Global investment in clean technology will rise 35 per cent this year,
despite ongoing uncertainty over climate change policy in the US and EU,
according to a report published today by research firm
Datamonitor.



The report, entitled Challenges and opportunities for energy utility
companies post-Copenhagen
, predicts clean tech investment will bounce back
strongly this year, led by the wind energy sector, which has received a major
boost from government-backed economic stimulus packages.



Alex Desbarres, senior renewables analyst at Datamonitor, said that despite
the failure to deliver an international climate change deal and ongoing
uncertainty about the future of the carbon markets in the US and Europe, growing
numbers of businesses are increasing their investment in clean technologies.



"Copenhagen did not deliver the low-carbon vision, clear policy landscape and
regulatory frameworks that the energy clean tech investment community had hoped
for," he said. "For all its flaws, however, the Copenhagen Accord gave the clean
tech community the sense that private investors will drive the transition to a
low-carbon economy."



The report said there was little evidence that an overarching global
regulatory framework would be developed within the next few years, but argued
that with new national and sub-national legislation and initiatives emerging all
the time, investors will continue to flock to the clean tech sector.
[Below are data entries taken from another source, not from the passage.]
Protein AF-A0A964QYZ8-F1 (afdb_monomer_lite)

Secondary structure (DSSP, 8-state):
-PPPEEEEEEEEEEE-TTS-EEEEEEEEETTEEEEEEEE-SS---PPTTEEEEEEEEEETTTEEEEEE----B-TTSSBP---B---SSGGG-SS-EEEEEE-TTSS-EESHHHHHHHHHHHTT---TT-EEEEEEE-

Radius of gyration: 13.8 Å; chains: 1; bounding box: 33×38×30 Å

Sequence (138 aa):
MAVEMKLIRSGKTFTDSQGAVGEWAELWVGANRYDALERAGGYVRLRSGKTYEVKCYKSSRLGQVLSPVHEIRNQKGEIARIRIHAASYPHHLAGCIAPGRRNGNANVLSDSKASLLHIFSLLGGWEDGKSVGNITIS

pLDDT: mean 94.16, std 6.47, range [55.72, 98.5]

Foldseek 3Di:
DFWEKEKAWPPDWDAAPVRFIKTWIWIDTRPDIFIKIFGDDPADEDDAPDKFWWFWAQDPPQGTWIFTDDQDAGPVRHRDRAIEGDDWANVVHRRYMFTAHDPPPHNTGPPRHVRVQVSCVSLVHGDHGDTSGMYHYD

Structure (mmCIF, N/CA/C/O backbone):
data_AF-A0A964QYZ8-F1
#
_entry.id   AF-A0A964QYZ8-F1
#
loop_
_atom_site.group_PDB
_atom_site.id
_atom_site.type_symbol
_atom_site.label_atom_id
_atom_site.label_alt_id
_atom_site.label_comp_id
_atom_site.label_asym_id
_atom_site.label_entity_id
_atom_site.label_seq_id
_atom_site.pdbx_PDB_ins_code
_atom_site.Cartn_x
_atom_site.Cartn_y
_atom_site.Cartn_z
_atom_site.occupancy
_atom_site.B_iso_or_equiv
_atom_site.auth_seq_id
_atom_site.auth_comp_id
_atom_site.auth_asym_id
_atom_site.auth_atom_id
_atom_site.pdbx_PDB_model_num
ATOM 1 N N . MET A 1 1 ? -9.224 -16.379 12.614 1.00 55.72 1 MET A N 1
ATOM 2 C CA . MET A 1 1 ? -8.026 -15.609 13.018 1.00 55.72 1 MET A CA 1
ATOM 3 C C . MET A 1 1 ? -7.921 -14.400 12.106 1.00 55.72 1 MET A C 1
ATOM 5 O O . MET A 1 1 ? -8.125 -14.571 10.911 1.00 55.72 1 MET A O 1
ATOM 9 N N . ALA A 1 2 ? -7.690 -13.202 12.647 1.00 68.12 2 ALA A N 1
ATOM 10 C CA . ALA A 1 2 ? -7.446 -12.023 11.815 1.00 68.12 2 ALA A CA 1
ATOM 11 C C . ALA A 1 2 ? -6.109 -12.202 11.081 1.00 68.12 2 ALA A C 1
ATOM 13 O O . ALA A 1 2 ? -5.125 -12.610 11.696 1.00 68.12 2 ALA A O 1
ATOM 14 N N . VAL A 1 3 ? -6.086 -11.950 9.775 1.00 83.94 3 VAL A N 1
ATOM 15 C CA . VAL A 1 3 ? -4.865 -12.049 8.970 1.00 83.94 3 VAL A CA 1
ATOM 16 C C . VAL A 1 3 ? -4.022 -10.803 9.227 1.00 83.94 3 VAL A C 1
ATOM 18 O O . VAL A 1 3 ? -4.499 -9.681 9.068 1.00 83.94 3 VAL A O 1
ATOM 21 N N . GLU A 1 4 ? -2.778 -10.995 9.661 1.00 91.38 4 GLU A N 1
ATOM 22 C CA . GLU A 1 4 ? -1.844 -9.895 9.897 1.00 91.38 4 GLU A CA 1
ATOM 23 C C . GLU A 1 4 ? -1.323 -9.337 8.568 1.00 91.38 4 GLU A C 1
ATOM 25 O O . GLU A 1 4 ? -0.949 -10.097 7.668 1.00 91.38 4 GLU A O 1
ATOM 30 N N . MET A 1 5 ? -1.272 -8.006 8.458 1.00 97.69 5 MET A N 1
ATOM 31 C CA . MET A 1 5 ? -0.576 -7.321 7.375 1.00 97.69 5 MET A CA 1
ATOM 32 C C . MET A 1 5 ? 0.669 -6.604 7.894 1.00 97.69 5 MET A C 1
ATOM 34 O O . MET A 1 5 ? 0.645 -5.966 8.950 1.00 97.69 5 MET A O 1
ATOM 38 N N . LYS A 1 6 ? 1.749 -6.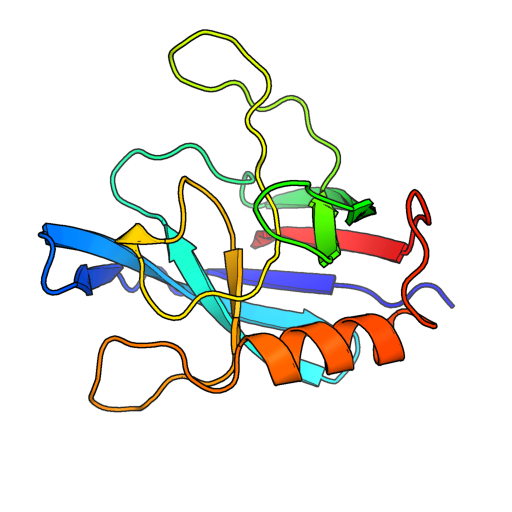633 7.113 1.00 98.31 6 LYS A N 1
ATOM 39 C CA . LYS A 1 6 ? 2.987 -5.910 7.423 1.00 98.31 6 LYS A CA 1
ATOM 40 C C . LYS A 1 6 ? 3.564 -5.264 6.172 1.00 98.31 6 LYS A C 1
ATOM 42 O O . LYS A 1 6 ? 3.795 -5.949 5.182 1.00 98.31 6 LYS A O 1
ATOM 47 N N . LEU A 1 7 ? 3.819 -3.961 6.220 1.00 98.31 7 LEU A N 1
ATOM 48 C CA . LEU A 1 7 ? 4.539 -3.237 5.176 1.00 98.31 7 LEU A CA 1
ATOM 49 C C . LEU A 1 7 ? 5.976 -2.995 5.634 1.00 98.31 7 LEU A C 1
ATOM 51 O O . LEU A 1 7 ? 6.184 -2.360 6.666 1.00 98.31 7 LEU A O 1
ATOM 55 N N . ILE A 1 8 ? 6.947 -3.466 4.859 1.00 98.19 8 ILE A N 1
ATOM 56 C CA . ILE A 1 8 ? 8.377 -3.295 5.121 1.00 98.19 8 ILE A CA 1
ATOM 57 C C . ILE A 1 8 ? 8.962 -2.364 4.067 1.00 98.19 8 ILE A C 1
ATOM 59 O O . ILE A 1 8 ? 9.038 -2.725 2.893 1.00 98.19 8 ILE A O 1
ATOM 63 N N . ARG A 1 9 ? 9.375 -1.162 4.467 1.00 96.75 9 ARG A N 1
ATOM 64 C CA . ARG A 1 9 ? 10.003 -0.199 3.554 1.00 96.75 9 ARG A CA 1
ATOM 65 C C . ARG A 1 9 ? 11.448 -0.580 3.288 1.00 96.75 9 ARG A C 1
ATOM 67 O O . ARG A 1 9 ? 12.210 -0.853 4.209 1.00 96.75 9 ARG A O 1
ATOM 74 N N . SER A 1 10 ? 11.847 -0.566 2.020 1.00 94.88 10 SER A N 1
ATOM 75 C CA . SER A 1 10 ? 13.223 -0.918 1.656 1.00 94.88 10 SER A CA 1
ATOM 76 C C . SER A 1 10 ? 14.216 0.237 1.822 1.00 94.88 10 SER A C 1
ATOM 78 O O . SER A 1 10 ? 15.421 0.001 1.751 1.00 94.88 10 SER A O 1
ATOM 80 N N . GLY A 1 11 ? 13.739 1.484 1.939 1.00 93.62 11 GLY A N 1
ATOM 81 C CA . GLY A 1 11 ? 14.569 2.689 1.849 1.00 93.62 11 GLY A CA 1
ATOM 82 C C . GLY A 1 11 ? 15.086 2.995 0.437 1.00 93.62 11 GLY A C 1
ATOM 83 O O . GLY A 1 11 ? 15.718 4.029 0.225 1.00 93.62 11 GLY A O 1
ATOM 84 N N . LYS A 1 12 ? 14.831 2.123 -0.551 1.00 93.12 12 LYS A N 1
ATOM 85 C CA . LYS A 1 12 ? 15.276 2.303 -1.939 1.00 93.12 12 LYS A CA 1
ATOM 86 C C . LYS A 1 12 ? 14.258 3.131 -2.709 1.00 93.12 12 LYS A C 1
ATOM 88 O O . LYS A 1 12 ? 13.157 2.658 -3.006 1.00 93.12 12 LYS A O 1
ATOM 93 N N . THR A 1 13 ? 14.654 4.346 -3.069 1.00 94.56 13 THR A N 1
ATOM 94 C CA . THR A 1 13 ? 13.839 5.263 -3.864 1.00 94.56 13 THR A CA 1
ATOM 95 C C . THR A 1 13 ? 14.231 5.254 -5.336 1.00 94.56 13 THR A C 1
ATOM 97 O O . THR A 1 13 ? 15.320 4.825 -5.718 1.00 94.56 13 THR A O 1
ATOM 100 N N . PHE A 1 14 ? 13.315 5.716 -6.178 1.00 93.38 14 PHE A N 1
ATOM 101 C CA . PHE A 1 14 ? 13.548 5.953 -7.598 1.00 93.38 14 PHE A CA 1
ATOM 102 C C . PHE A 1 14 ? 12.641 7.077 -8.090 1.00 93.38 14 PHE A C 1
ATOM 104 O O . PHE A 1 14 ? 11.640 7.400 -7.451 1.00 93.38 14 PHE A O 1
ATOM 111 N N . THR A 1 15 ? 12.963 7.639 -9.248 1.00 93.75 15 THR A N 1
ATOM 112 C CA . THR A 1 15 ? 12.142 8.654 -9.910 1.00 93.75 15 THR A CA 1
ATOM 113 C C . THR A 1 15 ? 11.568 8.059 -11.188 1.00 93.75 15 THR A C 1
ATOM 115 O O . THR A 1 15 ? 12.293 7.425 -11.957 1.00 93.75 15 THR A O 1
ATOM 118 N N . ASP A 1 16 ? 10.261 8.206 -11.396 1.00 92.31 16 ASP A N 1
ATOM 119 C CA . ASP A 1 16 ? 9.622 7.799 -12.647 1.00 92.31 16 ASP A CA 1
ATOM 120 C C . ASP A 1 16 ? 9.817 8.840 -13.765 1.00 92.31 16 ASP A C 1
ATOM 122 O O . ASP A 1 16 ? 10.403 9.906 -13.566 1.00 92.31 16 ASP A O 1
ATOM 126 N N . SER A 1 17 ? 9.316 8.539 -14.964 1.00 91.38 17 SER A N 1
ATOM 127 C CA . SER A 1 17 ? 9.435 9.423 -16.131 1.00 91.38 17 SER A CA 1
ATOM 128 C C . SER A 1 17 ? 8.710 10.767 -15.989 1.00 91.38 17 SER A C 1
ATOM 130 O O . SER A 1 17 ? 8.945 11.659 -16.799 1.00 91.38 17 SER A O 1
ATOM 132 N N . GLN A 1 18 ? 7.857 10.941 -14.973 1.00 92.19 18 GLN A N 1
ATOM 133 C CA . GLN A 1 18 ? 7.162 12.197 -14.674 1.00 92.19 18 GLN A CA 1
ATOM 134 C C . GLN A 1 18 ? 7.833 12.978 -13.532 1.00 92.19 18 GLN A C 1
ATOM 136 O O . GLN A 1 18 ? 7.226 13.867 -12.937 1.00 92.19 18 GLN A O 1
ATOM 141 N N . GLY A 1 19 ? 9.087 12.649 -13.198 1.00 92.56 19 GLY A N 1
ATOM 142 C CA . GLY A 1 19 ? 9.846 13.329 -12.144 1.00 92.56 19 GLY A CA 1
ATOM 143 C C . GLY A 1 19 ? 9.379 12.955 -10.738 1.00 92.56 19 GLY A C 1
ATOM 144 O O . GLY A 1 19 ? 9.637 13.662 -9.764 1.00 92.56 19 GLY A O 1
ATOM 145 N N . ALA A 1 20 ? 8.650 11.851 -10.617 1.00 94.31 20 ALA A N 1
ATOM 146 C CA . ALA A 1 20 ? 7.851 11.566 -9.457 1.00 94.31 20 ALA A CA 1
ATOM 147 C C . ALA A 1 20 ? 8.533 10.468 -8.607 1.00 94.31 20 ALA A C 1
ATOM 149 O O . ALA A 1 20 ? 8.801 9.373 -9.096 1.00 94.31 20 ALA A O 1
ATOM 150 N N . VAL A 1 21 ? 8.839 10.762 -7.334 1.00 94.94 21 VAL A N 1
ATOM 151 C CA . VAL A 1 21 ? 9.653 9.876 -6.477 1.00 94.94 21 VAL A CA 1
ATOM 152 C C . VAL A 1 21 ? 8.811 8.763 -5.848 1.00 94.94 21 VAL A C 1
ATOM 154 O O . VAL A 1 21 ? 7.842 9.034 -5.137 1.00 94.94 21 VAL A O 1
ATOM 157 N N . GLY A 1 22 ? 9.196 7.511 -6.081 1.00 95.06 22 GLY A N 1
ATOM 158 C CA . GLY A 1 22 ? 8.652 6.322 -5.427 1.00 95.06 22 GLY A CA 1
ATOM 159 C C . GLY A 1 22 ? 9.647 5.678 -4.469 1.00 95.06 22 GLY A C 1
ATOM 160 O O . GLY A 1 22 ? 10.850 5.910 -4.561 1.00 95.06 22 GLY A O 1
ATOM 161 N N . GLU A 1 23 ? 9.138 4.851 -3.563 1.00 95.69 23 GLU A N 1
ATOM 162 C CA . GLU A 1 23 ? 9.916 3.984 -2.678 1.00 95.69 23 GLU A CA 1
ATOM 163 C C . GLU A 1 23 ? 9.397 2.549 -2.789 1.00 95.69 23 GLU A C 1
ATOM 165 O O . GLU A 1 23 ? 8.187 2.312 -2.747 1.00 95.69 23 GLU A O 1
ATOM 170 N N . TRP A 1 24 ? 10.312 1.591 -2.939 1.00 95.81 24 TRP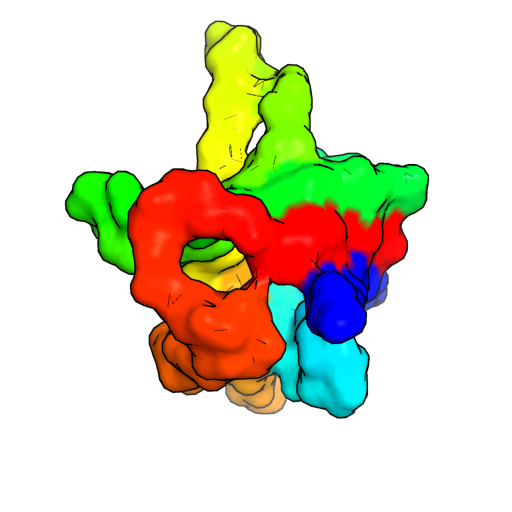 A N 1
ATOM 171 C CA . TRP A 1 24 ? 9.957 0.175 -2.920 1.00 95.81 24 TRP A CA 1
ATOM 172 C C . TRP A 1 24 ? 9.733 -0.312 -1.487 1.00 95.81 24 TRP A C 1
ATOM 174 O O . TRP A 1 24 ? 10.476 0.037 -0.565 1.00 95.81 24 TRP A O 1
ATOM 184 N N . ALA A 1 25 ? 8.754 -1.188 -1.321 1.00 97.06 25 ALA A N 1
ATOM 185 C CA . ALA A 1 25 ? 8.443 -1.867 -0.076 1.00 97.06 25 ALA A CA 1
ATOM 186 C C . ALA A 1 25 ? 8.047 -3.324 -0.355 1.00 97.06 25 ALA A C 1
ATOM 188 O O . ALA A 1 25 ? 7.850 -3.724 -1.502 1.00 97.06 25 ALA A O 1
ATOM 189 N N . GLU A 1 26 ? 7.907 -4.109 0.702 1.00 97.94 26 GLU A N 1
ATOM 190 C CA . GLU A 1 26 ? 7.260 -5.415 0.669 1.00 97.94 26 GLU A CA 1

"Datamonitor expects that progress on new global and US climate regimes will
be slow and unconvincing this year, but that the race to dominate the emerging
clean economy will accelerate regardless, fuelled by unprecedented quantities of
green and clean stimulus funding," the report states.
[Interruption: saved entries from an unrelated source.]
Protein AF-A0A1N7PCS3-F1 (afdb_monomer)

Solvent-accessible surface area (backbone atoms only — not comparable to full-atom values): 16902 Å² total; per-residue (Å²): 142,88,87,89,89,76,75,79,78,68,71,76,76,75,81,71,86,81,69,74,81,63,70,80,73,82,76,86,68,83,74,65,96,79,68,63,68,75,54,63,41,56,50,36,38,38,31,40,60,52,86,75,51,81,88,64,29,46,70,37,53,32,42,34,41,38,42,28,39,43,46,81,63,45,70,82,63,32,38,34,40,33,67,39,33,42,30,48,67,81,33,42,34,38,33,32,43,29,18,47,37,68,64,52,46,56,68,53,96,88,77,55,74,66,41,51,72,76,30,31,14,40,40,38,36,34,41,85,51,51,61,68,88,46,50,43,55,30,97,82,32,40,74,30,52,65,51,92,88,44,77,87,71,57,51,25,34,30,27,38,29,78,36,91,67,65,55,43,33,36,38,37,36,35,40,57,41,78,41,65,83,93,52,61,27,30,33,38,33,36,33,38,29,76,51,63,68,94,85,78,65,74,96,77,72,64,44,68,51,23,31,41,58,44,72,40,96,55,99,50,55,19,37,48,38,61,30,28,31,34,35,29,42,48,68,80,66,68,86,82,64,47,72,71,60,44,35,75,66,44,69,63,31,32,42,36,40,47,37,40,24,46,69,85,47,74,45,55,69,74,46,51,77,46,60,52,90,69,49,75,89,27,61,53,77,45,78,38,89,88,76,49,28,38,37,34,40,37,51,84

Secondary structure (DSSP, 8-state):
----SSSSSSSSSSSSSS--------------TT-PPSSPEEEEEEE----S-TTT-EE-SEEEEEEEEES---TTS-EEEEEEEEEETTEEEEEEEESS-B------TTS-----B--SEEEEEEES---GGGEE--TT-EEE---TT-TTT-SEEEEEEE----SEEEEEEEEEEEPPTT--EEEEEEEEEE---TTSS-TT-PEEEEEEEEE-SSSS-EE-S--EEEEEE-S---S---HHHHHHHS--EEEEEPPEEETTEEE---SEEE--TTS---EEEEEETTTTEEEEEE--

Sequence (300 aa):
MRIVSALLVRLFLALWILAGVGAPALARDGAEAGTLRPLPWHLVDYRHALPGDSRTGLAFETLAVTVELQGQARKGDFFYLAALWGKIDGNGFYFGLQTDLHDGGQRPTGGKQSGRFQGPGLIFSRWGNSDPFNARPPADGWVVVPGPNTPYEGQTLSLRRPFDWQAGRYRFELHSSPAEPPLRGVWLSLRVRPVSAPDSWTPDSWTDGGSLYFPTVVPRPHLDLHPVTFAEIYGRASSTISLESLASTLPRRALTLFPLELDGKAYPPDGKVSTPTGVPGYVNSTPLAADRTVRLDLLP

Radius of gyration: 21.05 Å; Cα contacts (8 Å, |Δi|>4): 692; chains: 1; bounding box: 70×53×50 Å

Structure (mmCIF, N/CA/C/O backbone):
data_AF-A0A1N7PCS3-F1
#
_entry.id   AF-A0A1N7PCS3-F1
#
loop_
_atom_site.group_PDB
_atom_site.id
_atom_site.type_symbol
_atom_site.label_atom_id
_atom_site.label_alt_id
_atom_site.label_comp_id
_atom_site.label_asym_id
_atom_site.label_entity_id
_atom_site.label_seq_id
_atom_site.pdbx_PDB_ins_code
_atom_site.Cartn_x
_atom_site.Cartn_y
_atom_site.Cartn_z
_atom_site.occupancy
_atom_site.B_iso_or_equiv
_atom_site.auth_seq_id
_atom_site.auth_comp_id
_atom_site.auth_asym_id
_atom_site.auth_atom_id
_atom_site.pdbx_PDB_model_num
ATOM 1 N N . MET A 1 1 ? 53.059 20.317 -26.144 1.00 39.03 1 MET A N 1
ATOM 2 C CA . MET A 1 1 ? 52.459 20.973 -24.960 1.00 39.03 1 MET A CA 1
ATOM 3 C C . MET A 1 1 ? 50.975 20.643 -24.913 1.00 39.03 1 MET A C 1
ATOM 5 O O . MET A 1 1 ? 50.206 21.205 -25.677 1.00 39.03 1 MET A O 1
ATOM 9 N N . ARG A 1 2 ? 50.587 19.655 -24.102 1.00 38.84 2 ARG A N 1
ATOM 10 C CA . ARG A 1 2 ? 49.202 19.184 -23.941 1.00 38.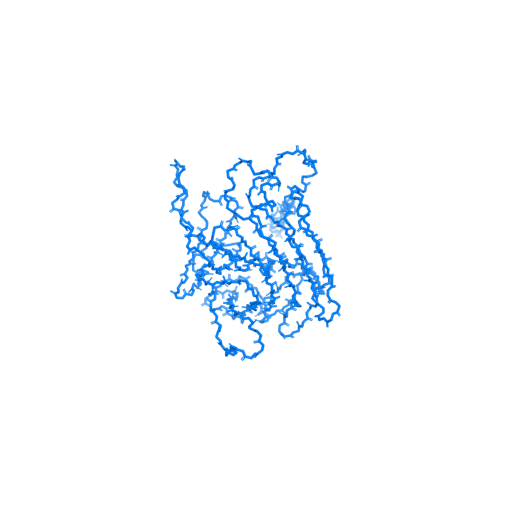84 2 ARG A CA 1
ATOM 11 C C . ARG A 1 2 ? 48.922 18.998 -22.454 1.00 38.84 2 ARG A C 1
ATOM 13 O O . ARG A 1 2 ? 49.124 17.902 -21.958 1.00 38.84 2 ARG A O 1
ATOM 20 N N . ILE A 1 3 ? 48.492 20.045 -21.756 1.00 39.22 3 ILE A N 1
ATOM 21 C CA . ILE A 1 3 ? 47.868 19.935 -20.428 1.00 39.22 3 ILE A CA 1
ATOM 22 C C . ILE A 1 3 ? 46.955 21.149 -20.241 1.00 39.22 3 ILE A C 1
ATOM 24 O O . ILE A 1 3 ? 47.418 22.137 -19.705 1.00 39.22 3 ILE A O 1
ATOM 28 N N . VAL A 1 4 ? 45.690 21.091 -20.674 1.00 34.38 4 VAL A N 1
ATOM 29 C CA . VAL A 1 4 ? 44.561 21.800 -20.024 1.00 34.38 4 VAL A CA 1
ATOM 30 C C . VAL A 1 4 ? 43.252 21.153 -20.509 1.00 34.38 4 VAL A C 1
ATOM 32 O O . VAL A 1 4 ? 42.647 21.651 -21.446 1.00 34.38 4 VAL A O 1
ATOM 35 N N . SER A 1 5 ? 42.815 20.014 -19.957 1.00 42.78 5 SER A N 1
ATOM 36 C CA . SER A 1 5 ? 41.443 19.481 -20.189 1.00 42.78 5 SER A CA 1
ATOM 37 C C . SER A 1 5 ? 41.022 18.398 -19.179 1.00 42.78 5 SER A C 1
ATOM 39 O O . SER A 1 5 ? 40.318 17.460 -19.529 1.00 42.78 5 SER A O 1
ATOM 41 N N . ALA A 1 6 ? 41.453 18.481 -17.915 1.00 34.34 6 ALA A N 1
ATOM 42 C CA . ALA A 1 6 ? 41.052 17.493 -16.897 1.00 34.34 6 ALA A CA 1
ATOM 43 C C . ALA A 1 6 ? 40.557 18.094 -15.569 1.00 34.34 6 ALA A C 1
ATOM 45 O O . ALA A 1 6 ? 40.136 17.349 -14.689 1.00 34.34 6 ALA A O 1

The study is the latest in a series of reports to suggest that the clean tech
sector is recovering well after venture capital investment levels collapsed
following the onset of recession in 2008.



A
report
earlier this year
by the Cleantech Group suggested that while venture
capital investment in clean tech firms fell 33 per cent last year to $5.64bn
(£3.76bn), the sector fared better than many other industries and has overtaken
biotech and IT as the largest venture capital investment categories.



Similarly, a
survey
of more than 200 clean tech investors
undertaken at the start of the year by
investment bank Jeffries revealed confidence that investment levels will rise,
while a separate report from analyst New Energy Finance predicted global clean
tech investment in 2010 would reach $160bn, compared with $125bn in 2009.